Elsevier Announces the Winner of the First Ahmed Zewail Prize in Molecular Sciences
Professor David Buckingham of Cambridge University awarded for pioneering contributions to the molecular sciences
Amsterdam, 4 October 2006 – The Chief Editors of the leading international journal Chemical Physics Letters are pleased to announce that the first Ahmed Zewail Prize in Molecular Sciences has been awarded to Professor David Buckingham from Cambridge University, UK, for his pioneering contributions to the understanding of optical, electric and magnetic properties of molecules. The Prize consists of a monetary award of $20,000 and will be presented during the 2007 Spring meeting of the American Chemical Society, in Chicago, USA.

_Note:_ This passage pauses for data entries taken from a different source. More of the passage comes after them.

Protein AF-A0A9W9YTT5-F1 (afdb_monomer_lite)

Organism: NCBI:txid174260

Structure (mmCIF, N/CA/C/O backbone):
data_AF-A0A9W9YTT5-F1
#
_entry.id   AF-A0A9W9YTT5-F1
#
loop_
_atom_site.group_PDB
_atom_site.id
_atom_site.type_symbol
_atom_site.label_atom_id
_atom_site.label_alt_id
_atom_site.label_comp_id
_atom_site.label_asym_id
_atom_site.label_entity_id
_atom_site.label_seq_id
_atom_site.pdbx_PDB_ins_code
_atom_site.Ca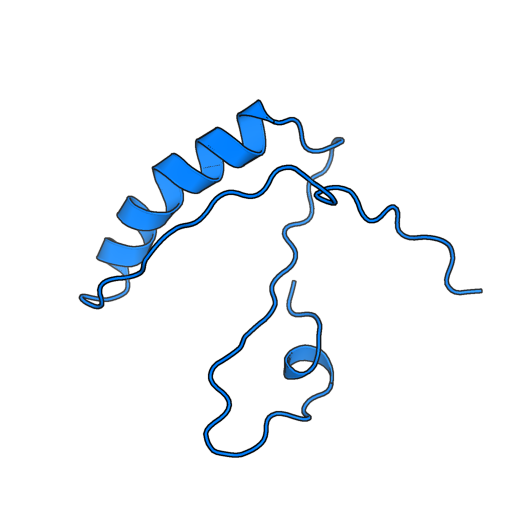rtn_x
_atom_site.Cartn_y
_atom_site.Cartn_z
_atom_site.occupancy
_atom_site.B_iso_or_equiv
_atom_site.auth_seq_id
_atom_site.auth_comp_id
_atom_site.auth_asym_id
_atom_site.auth_atom_id
_atom_site.pdbx_PDB_model_num
ATOM 1 N N . MET A 1 1 ? 0.574 -10.797 0.399 1.00 78.56 1 MET A N 1
ATOM 2 C CA . MET A 1 1 ? 0.854 -12.038 1.156 1.00 78.56 1 MET A CA 1
ATOM 3 C C . MET A 1 1 ? 1.263 -11.655 2.574 1.00 78.56 1 MET A C 1
ATOM 5 O O . MET A 1 1 ? 2.023 -10.704 2.715 1.00 78.56 1 MET A O 1
ATOM 9 N N . ARG A 1 2 ? 0.725 -12.316 3.611 1.00 82.50 2 ARG A N 1
ATOM 10 C CA . ARG A 1 2 ? 1.148 -12.077 5.005 1.00 82.50 2 ARG A CA 1
ATOM 11 C C . ARG A 1 2 ? 2.533 -12.681 5.199 1.00 82.50 2 ARG A C 1
ATOM 13 O O . ARG A 1 2 ? 2.747 -13.815 4.775 1.00 82.50 2 ARG A O 1
ATOM 20 N N . VAL A 1 3 ? 3.442 -11.947 5.824 1.00 81.19 3 VAL A N 1
ATOM 21 C CA . VAL A 1 3 ? 4.777 -12.444 6.186 1.00 81.19 3 VAL A CA 1
ATOM 22 C C . VAL A 1 3 ? 5.080 -12.080 7.644 1.00 81.19 3 VAL A C 1
ATOM 24 O O . VAL A 1 3 ? 4.197 -11.614 8.365 1.00 81.19 3 VAL A O 1
ATOM 27 N N . GLY A 1 4 ? 6.298 -12.353 8.110 1.00 78.50 4 GLY A N 1
ATOM 28 C CA . GLY A 1 4 ? 6.720 -11.968 9.458 1.00 78.50 4 GLY A CA 1
ATOM 29 C C . GLY A 1 4 ? 5.975 -12.716 10.569 1.00 78.50 4 GLY A C 1
ATOM 30 O O . GLY A 1 4 ? 5.548 -13.863 10.406 1.00 78.50 4 GLY A O 1
ATOM 31 N N . VAL A 1 5 ? 5.843 -12.077 11.732 1.00 77.19 5 VAL A N 1
ATOM 32 C CA . VAL A 1 5 ? 5.222 -12.669 12.934 1.00 77.19 5 VAL A CA 1
ATOM 33 C C . VAL A 1 5 ? 3.738 -12.995 12.741 1.00 77.19 5 VAL A C 1
ATOM 35 O O . VAL A 1 5 ? 3.259 -13.999 13.273 1.00 77.19 5 VAL A O 1
ATOM 38 N N . LEU A 1 6 ? 3.044 -12.215 11.900 1.00 75.81 6 LEU A N 1
ATOM 39 C CA . LEU A 1 6 ? 1.648 -12.444 11.527 1.00 75.81 6 LEU A CA 1
ATOM 40 C C . LEU A 1 6 ? 1.482 -13.764 10.763 1.00 75.81 6 LEU A C 1
ATOM 42 O O . LEU A 1 6 ? 0.551 -14.517 11.037 1.00 75.81 6 LEU A O 1
ATOM 46 N N . ALA A 1 7 ? 2.389 -14.077 9.833 1.00 78.06 7 ALA A N 1
ATOM 47 C CA . ALA A 1 7 ? 2.349 -15.348 9.105 1.00 78.06 7 ALA A CA 1
ATOM 48 C C . ALA A 1 7 ? 2.645 -16.562 10.000 1.00 78.06 7 ALA A C 1
ATOM 50 O O . ALA A 1 7 ? 2.160 -17.655 9.726 1.00 78.06 7 ALA A O 1
ATOM 51 N N . LYS A 1 8 ? 3.420 -16.370 11.075 1.00 81.25 8 LYS A N 1
ATOM 52 C CA . LYS A 1 8 ? 3.797 -17.434 12.020 1.00 81.25 8 LYS A CA 1
ATOM 53 C C . LYS A 1 8 ? 2.758 -17.673 13.122 1.00 81.25 8 LYS A C 1
ATOM 55 O O . LYS A 1 8 ? 2.940 -18.584 13.919 1.00 81.25 8 LYS A O 1
ATOM 60 N N . GLY A 1 9 ? 1.699 -16.861 13.191 1.00 75.38 9 GLY A N 1
ATOM 61 C CA . GLY A 1 9 ? 0.700 -16.949 14.260 1.00 75.38 9 GLY A CA 1
ATOM 62 C C . GLY A 1 9 ? 1.256 -16.592 15.644 1.00 75.38 9 GLY A C 1
ATOM 63 O O . GLY A 1 9 ? 0.707 -17.023 16.650 1.00 75.38 9 GLY A O 1
ATOM 64 N N . LEU A 1 10 ? 2.346 -15.818 15.695 1.00 80.00 10 LEU A N 1
ATOM 65 C CA . LEU A 1 10 ? 3.054 -15.445 16.928 1.00 80.00 10 LEU A CA 1
ATOM 66 C C . LEU A 1 10 ? 2.726 -14.016 17.382 1.00 80.00 10 LEU A C 1
ATOM 68 O O . LEU A 1 10 ? 3.542 -13.369 18.037 1.00 80.00 10 LEU A O 1
ATOM 72 N N . LEU A 1 11 ? 1.559 -13.491 17.003 1.00 76.31 11 LEU A N 1
ATOM 73 C CA . LEU A 1 11 ? 1.129 -12.174 17.459 1.00 76.31 11 LEU A CA 1
ATOM 74 C C . LEU A 1 11 ? 0.832 -12.226 18.956 1.00 76.31 11 LEU A C 1
ATOM 76 O O . LEU A 1 11 ? -0.067 -12.938 19.405 1.00 76.31 11 LEU A O 1
ATOM 80 N N . LEU A 1 12 ? 1.606 -11.464 19.721 1.00 78.62 12 LEU A N 1
ATOM 81 C CA . LEU A 1 12 ? 1.336 -11.228 21.131 1.00 78.62 12 LEU A CA 1
ATOM 82 C C . LEU A 1 12 ? 0.223 -10.183 21.254 1.00 78.62 12 LEU A C 1
ATOM 84 O O . LEU A 1 12 ? 0.065 -9.327 20.381 1.00 78.62 12 LEU A O 1
ATOM 88 N N . HIS A 1 13 ? -0.542 -10.246 22.345 1.00 69.19 13 HIS A N 1
ATOM 89 C CA . HIS A 1 13 ? -1.487 -9.182 22.686 1.00 69.19 13 HIS A CA 1
ATOM 90 C C . HIS A 1 13 ? -0.742 -7.832 22.682 1.00 69.19 13 HIS A C 1
ATOM 92 O O . HIS A 1 13 ? 0.375 -7.758 23.185 1.00 69.19 13 HIS A O 1
ATOM 98 N N . GLU A 1 14 ? -1.348 -6.802 22.079 1.00 70.44 14 GLU A N 1
ATOM 99 C CA . GLU A 1 14 ? -0.824 -5.423 21.941 1.00 70.44 14 GLU A CA 1
ATOM 100 C C . GLU A 1 14 ? 0.235 -5.167 20.844 1.00 70.44 14 GLU A C 1
ATOM 102 O O . GLU A 1 14 ? 0.608 -4.015 20.616 1.00 70.44 14 GLU A O 1
ATOM 107 N N . ARG A 1 15 ? 0.676 -6.181 20.083 1.00 71.50 15 ARG A N 1
ATOM 108 C CA . ARG A 1 15 ? 1.492 -5.972 18.867 1.00 71.50 15 ARG A CA 1
ATOM 109 C C . ARG A 1 15 ? 0.594 -5.656 17.664 1.00 71.50 15 ARG A C 1
ATOM 111 O O . ARG A 1 15 ? -0.154 -6.513 17.200 1.00 71.50 15 ARG A O 1
ATOM 118 N N . LEU A 1 16 ? 0.671 -4.416 17.174 1.00 75.50 16 LEU A N 1
ATOM 119 C CA . LEU A 1 16 ? -0.068 -3.916 15.999 1.00 75.50 16 LEU A CA 1
ATOM 120 C C . LEU A 1 16 ? 0.806 -3.804 14.736 1.00 75.50 16 LEU A C 1
ATOM 122 O O . LEU A 1 16 ? 0.352 -3.327 13.698 1.00 75.50 16 LEU A O 1
ATOM 126 N N . ASP A 1 17 ? 2.064 -4.227 14.815 1.00 77.50 17 ASP A N 1
ATOM 127 C CA . ASP A 1 17 ? 2.985 -4.286 13.687 1.00 77.50 17 ASP A CA 1
ATOM 128 C C . ASP A 1 17 ? 2.657 -5.487 12.794 1.00 77.50 17 ASP A C 1
ATOM 130 O O . ASP A 1 17 ? 2.701 -6.648 13.207 1.00 77.50 17 ASP A O 1
ATOM 134 N N . VAL A 1 18 ? 2.312 -5.197 11.542 1.00 79.81 18 VAL A N 1
ATOM 135 C CA . VAL A 1 18 ? 2.002 -6.213 10.540 1.00 79.81 18 VAL A CA 1
ATOM 136 C C . VAL A 1 18 ? 2.859 -6.009 9.302 1.00 79.81 18 VAL A C 1
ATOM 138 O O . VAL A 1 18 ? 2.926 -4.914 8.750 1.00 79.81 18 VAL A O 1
Protein AF-A0A815SPZ3-F1 (afdb_monomer_lite)

Secondary structure (DSSP, 8-state):
-HHHHHHHHHHHHT-S-PPPPSB------TT-EE-SS-EEEE-HHHH-SS---EEEBTT--EEEEETTTTEEEEE-TT-SSPEEEE-TT--S--SS------EEE-TTS-EEEEE--TTSEEEEEEETTTTEEEEEEEESS-EEEEEE-TT-EEEEEETTTTEEEEEETT-TT---EEEE--SSB--SSS-BSSEEEEEE-TT--EEEEETTTTEEEEE-TT-SS-EEEEETT-SS--PPPS-EEEEEE-TT--EEEEEGGGTEEEE--TT--EEEESTT-SSSSTT--SSEEEEEE-TT-PEEEEEGGGTEEEEEPEE---S-SB------TT-EE-SSPEEEE-HHHH-SS---EEEBTT--EEEEETTTTEEEEESSS-SS-SEEEE----S---EEE-TTS-EEEEETTTTEEEEEEGGGTEEEEEEE-SS-EEEEEE-TT--EEEEEGGGTEEEEE-SS-SSS--EEEES-SSB-SSTT-BSSEEEEEE-TT--EEEEEGGGTEEEEEETTTTEEEEEEE--TT--TTS--SSEEEEEE-TT--EEEEETTTTEEEEEETTEEEEEESTT-S---TT--SSEEEEEE-TT--EEEEEGGGTEEEEE-EEGGG-S-----EEEEEEEE-TTSEEEESTT-S-EEEEEEEEE--SSSEEEEEEEEESS-EEEEEESS---TTSTTTTEEEE----SSS---EEEEEE-TTS-EEEEEEESSTT--EEEEEEEE--S----EE------EEEEEEEEE-TTSEEEE-STT--EEEEEEEEEEESSSEEEEEEE--SS-EEEEEEES---TT-TTTSEEEE----SS--B-EEEEEE-TTPPEEEEEEESSTT--EEEEEEEE-SS-EEEEE----S------S--SS----TT--HHHHSTTTPPTT--GGGS-HHHHHHHHHHHHHHHHHHHHHHHHHHHHT-TTGGGSHHHHHHHHHHHHHHHHHHHHHHHHHHHHHHHH-TTS-HHHHHHHHHHHHHHHHHHHHHHHHHHHHHHHHHHHHHHHGGG--HHHHHHHHHHHHHHHHHHHHHHHTTGGGGEEEEEEEE--EE---PPP---------------------EE--EEEEEEEE---HHHHHHHHHHHHHHHHHHHHHHHHHHHHHHHHHHHHHHHH-TTS-HHHHHHHHHHHHHHHHHHHHHHHHHHHHHHHHTTS-TT--SSSTHHHHHHHHHHHHHHHHSHIIIIITT-HHHHHHHHHHHHHHHHHHTTS-GGGTTSSSS----

Sequence (1266 aa):
MGNLFILVLLLLISNKKLFPFSFNQPNLSSTATWNRNAITFTNQSIVEKWPSTIFISTNNTIYTINRDEKKILIWNENNLNFTSINLNNFSFLSSFYIEVSSLFVTLNGDIYFDEGDEENRTVQRWISEKDAFETVMNINSSCSHLFIDINDNLYCSMIENHQVVKTNLKNSLMTLIYVAGTGDKGSNSNQLAYPHGIFVDVNLDLYVADRGNRRIQLFSYEETNAITVAGKRSYKLTISLVFPTGITLDVNKYLFIVDSKNYRVIGEGPYGFRCLVGCYGSVSQTNQLNGPNAMSFDTFGNMFVVDSYNNRIQKFSIENSCDLPFNQPKLCSKSVWNRNGKTFADQLIVGLNPYSIFIDKQNSIYSINREKKHILLWNENHIIPSKIISIDVDNSSSLFVSSDCEIFIDNGMNNRVEKWIFNKNVSINVMSVFSSCFGLFIDRENYLYCSMSKHHQVVKRDFQDSVMGWNAVIGTGDKGSTLDKLDHPHGIFIDTELDIYVADCGNDRIQRFHSEKKFTITEVGNTLSAKHQYSLSCPTSIILDVQQFLFIVDSNNNRILRSGPTNILCVIGCNGITIKSTQLFVPTSLAFDSVGNMFVVDSRNHRIQKFEYSPNSCNMFSVIEWTNSSTLTENSQIYSQVCNRKSYYYQSFVIQVPENRYYSIWSISQIDTYAFIYENNFDPLNPNENLLTKNDDGGSNKQFKFQLPLYNDTKYILVVTTYFPMDTGDITIHMSGVKNVLITRLSTLVNIQSKYPSELKISSRRYCRDYLKRSYYYETFEIKVMKTDLYVIWSENKIETYGYLYKDHFDPLQPFGNLIKQHSGKCNQEQLKFYINLKENTKYILVVTTYYPNITGNFSISISGQNHATIKYFNSKEQSCSVGDRCHFYSTTIGLPLDDILRGEIQLNVTLSHQSTSIQISSILTILMFIGGLINSLFSYLTFQNKDLQKTGCGIYLFTSSITSLLTISMFFINFWFSLLIQINDLTSFSIRRSGCIIIEPILKLFLYCDSWLNACVAVERAIQVLKGVKFNQKKSKQIARWIIFILPLCILFSLLHEPLHREMFTYETEIDKINISKTEQIEKETDKSEENKTSIDTIYESKTSKHVWCVVRYSSSIQYYNIIILFFHLLIPLIANLFSALFIIFGSARQRSKAQKNQTYKEHVYQQFIEHKQLIISPILLLILSMPRLIISSLPGCIRTSQNLWLYLTAYFFSFTPSILIFIIFVVPSNTYMKSFQNSLMTWRRRMHRLSPGLLFLKFNKKTK

InterPro domains:
  IPR001258 NHL repeat [PF01436] (192-217)
  IPR001258 NHL repeat [PF01436] (486-513)
  IPR001258 NHL repeat [PS51125] (185-222)
  IPR001258 NHL repeat [PS51125] (479-516)
  IPR001258 NHL repeat [PS51125] (583-614)
  IPR011042 Six-bladed beta-propeller, TolB-like [G3DSA:2.120.10.30] (99-376)
  IPR011042 Six-bladed beta-propeller, TolB-like [G3DSA:2.120.10.30] (386-641)
  IPR017452 GPCR, rhodopsin-like, 7TM [PS50262] (935-1227)
  IPR050952 Tripartite Motif and NHL Repeat Containing E3 Ligases [PTHR24104] (468-613)

Radius of gyration: 43.25 Å; chains: 1; bounding box: 128×104×114 Å

Organism: Adineta ricciae (NCBI:txid249248)

pLDDT: mean 73.42, std 17.46, range [25.84, 97.25]

Structure (mmCIF, N/CA/C/O backbone):
data_AF-A0A815SPZ3-F1
#
_entry.id   AF-A0A815SPZ3-F1
#
loop_
_atom_site.group_PDB
_atom_site.id
_atom_site.type_symbol
_atom_site.label_atom_id
_atom_site.label_alt_id
_atom_site.label_comp_id
_atom_site.label_asym_id
_atom_site.label_entity_id
_atom_site.label_seq_id
_atom_site.pdbx_PDB_ins_code
_atom_site.Cartn_x
_atom_site.Cartn_y
_atom_site.Cartn_z
_atom_site.occupancy
_atom_site.B_iso_or_equiv
_atom_site.auth_seq_id
_atom_site.auth_comp_id
_atom_site.auth_asym_id
_atom_site.auth_atom_id
_atom_site.pdbx_PDB_model_num
ATOM 1 N N . MET A 1 1 ? -22.572 -22.924 32.227 1.00 35.38 1 MET A N 1
ATOM 2 C CA . MET A 1 1 ? -21.142 -23.197 31.950 1.00 35.38 1 MET A CA 1
ATOM 3 C C . MET A 1 1 ? -20.884 -23.220 30.450 1.00 35.38 1 MET A C 1
ATOM 5 O O . MET A 1 1 ? -20.517 -22.168 29.961 1.00 35.38 1 MET A O 1
ATOM 9 N N . GLY A 1 2 ? -21.150 -24.311 29.712 1.00 36.03 2 GLY A N 1
ATOM 10 C CA . GLY A 1 2 ? -20.857 -24.401 28.264 1.00 36.03 2 GLY A CA 1
ATOM 11 C C . GLY A 1 2 ? -21.331 -23.198 27.434 1.00 36.03 2 GLY A C 1
ATOM 12 O O . GLY A 1 2 ? -20.509 -22.503 26.848 1.00 36.03 2 GLY A O 1
ATOM 13 N N . ASN A 1 3 ? -22.624 -22.864 27.491 1.00 29.12 3 ASN A N 1
ATOM 14 C CA . ASN A 1 3 ? -23.190 -21.728 26.746 1.00 29.12 3 ASN A CA 1
ATOM 15 C C . ASN A 1 3 ? -22.579 -20.371 27.144 1.00 29.12 3 ASN A C 1
ATOM 17 O O . ASN A 1 3 ? -22.500 -19.479 26.311 1.00 29.12 3 ASN A O 1
ATOM 21 N N . LEU A 1 4 ? -22.099 -20.217 28.387 1.00 33.88 4 LEU A N 1
ATOM 22 C CA . LEU A 1 4 ? -21.398 -19.003 28.822 1.00 33.88 4 LEU A CA 1
ATOM 23 C C . LEU A 1 4 ? -20.002 -18.917 28.185 1.00 33.88 4 LEU A C 1
ATOM 25 O O . LEU A 1 4 ? -19.547 -17.831 27.855 1.00 33.88 4 LEU A O 1
ATOM 29 N N . PHE A 1 5 ? -19.342 -20.059 27.976 1.00 37.44 5 PHE A N 1
ATOM 30 C CA . PHE A 1 5 ? -18.051 -20.121 27.293 1.00 37.44 5 PHE A CA 1
ATOM 31 C C . PHE A 1 5 ? -18.193 -19.842 25.791 1.00 37.44 5 PHE A C 1
ATOM 33 O O . PHE A 1 5 ? -17.368 -19.131 25.237 1.00 37.44 5 PHE A O 1
ATOM 40 N N . ILE A 1 6 ? -19.269 -20.319 25.150 1.00 41.09 6 ILE A N 1
ATOM 41 C CA . ILE A 1 6 ? -19.592 -19.985 23.750 1.00 41.09 6 ILE A CA 1
ATOM 42 C C . ILE A 1 6 ? -19.927 -18.492 23.608 1.00 41.09 6 ILE A C 1
ATOM 44 O O . ILE A 1 6 ? -19.411 -17.843 22.702 1.00 41.09 6 ILE A O 1
ATOM 48 N N . LEU A 1 7 ? -20.709 -17.922 24.534 1.00 35.66 7 LEU A N 1
ATOM 49 C CA . LEU A 1 7 ? -21.006 -16.485 24.557 1.00 35.66 7 LEU A CA 1
ATOM 50 C C . LEU A 1 7 ? -19.725 -15.644 24.716 1.00 35.66 7 LEU A C 1
ATOM 52 O O . LEU A 1 7 ? -19.529 -14.673 23.993 1.00 35.66 7 LEU A O 1
ATOM 56 N N . VAL A 1 8 ? -18.820 -16.046 25.615 1.00 38.06 8 VAL A N 1
ATOM 57 C CA . VAL A 1 8 ? -17.516 -15.389 25.808 1.00 38.06 8 VAL A CA 1
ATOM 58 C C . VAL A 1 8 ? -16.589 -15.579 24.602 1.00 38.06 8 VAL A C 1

David Buckingham has made many original theoretical and experimental contributions to the molecular sciences. His research has provided a fundamental understanding of how molecules are perturbed by electromagnetic radiation, magnetic and electric fields, and other molecules.
Nobel Laureate Professor Ahmed Zewail, in whose name the Prize is honoured, remarked: "Very few scientists have impacted molecular sciences with the originality, breadth and depth of David Buckingham, who epitomizes the best in clarity of thought, sincerity and magnanimity. I am delighted with this recognition of David for his brilliant contributions in a career rich with scientific and human achievements."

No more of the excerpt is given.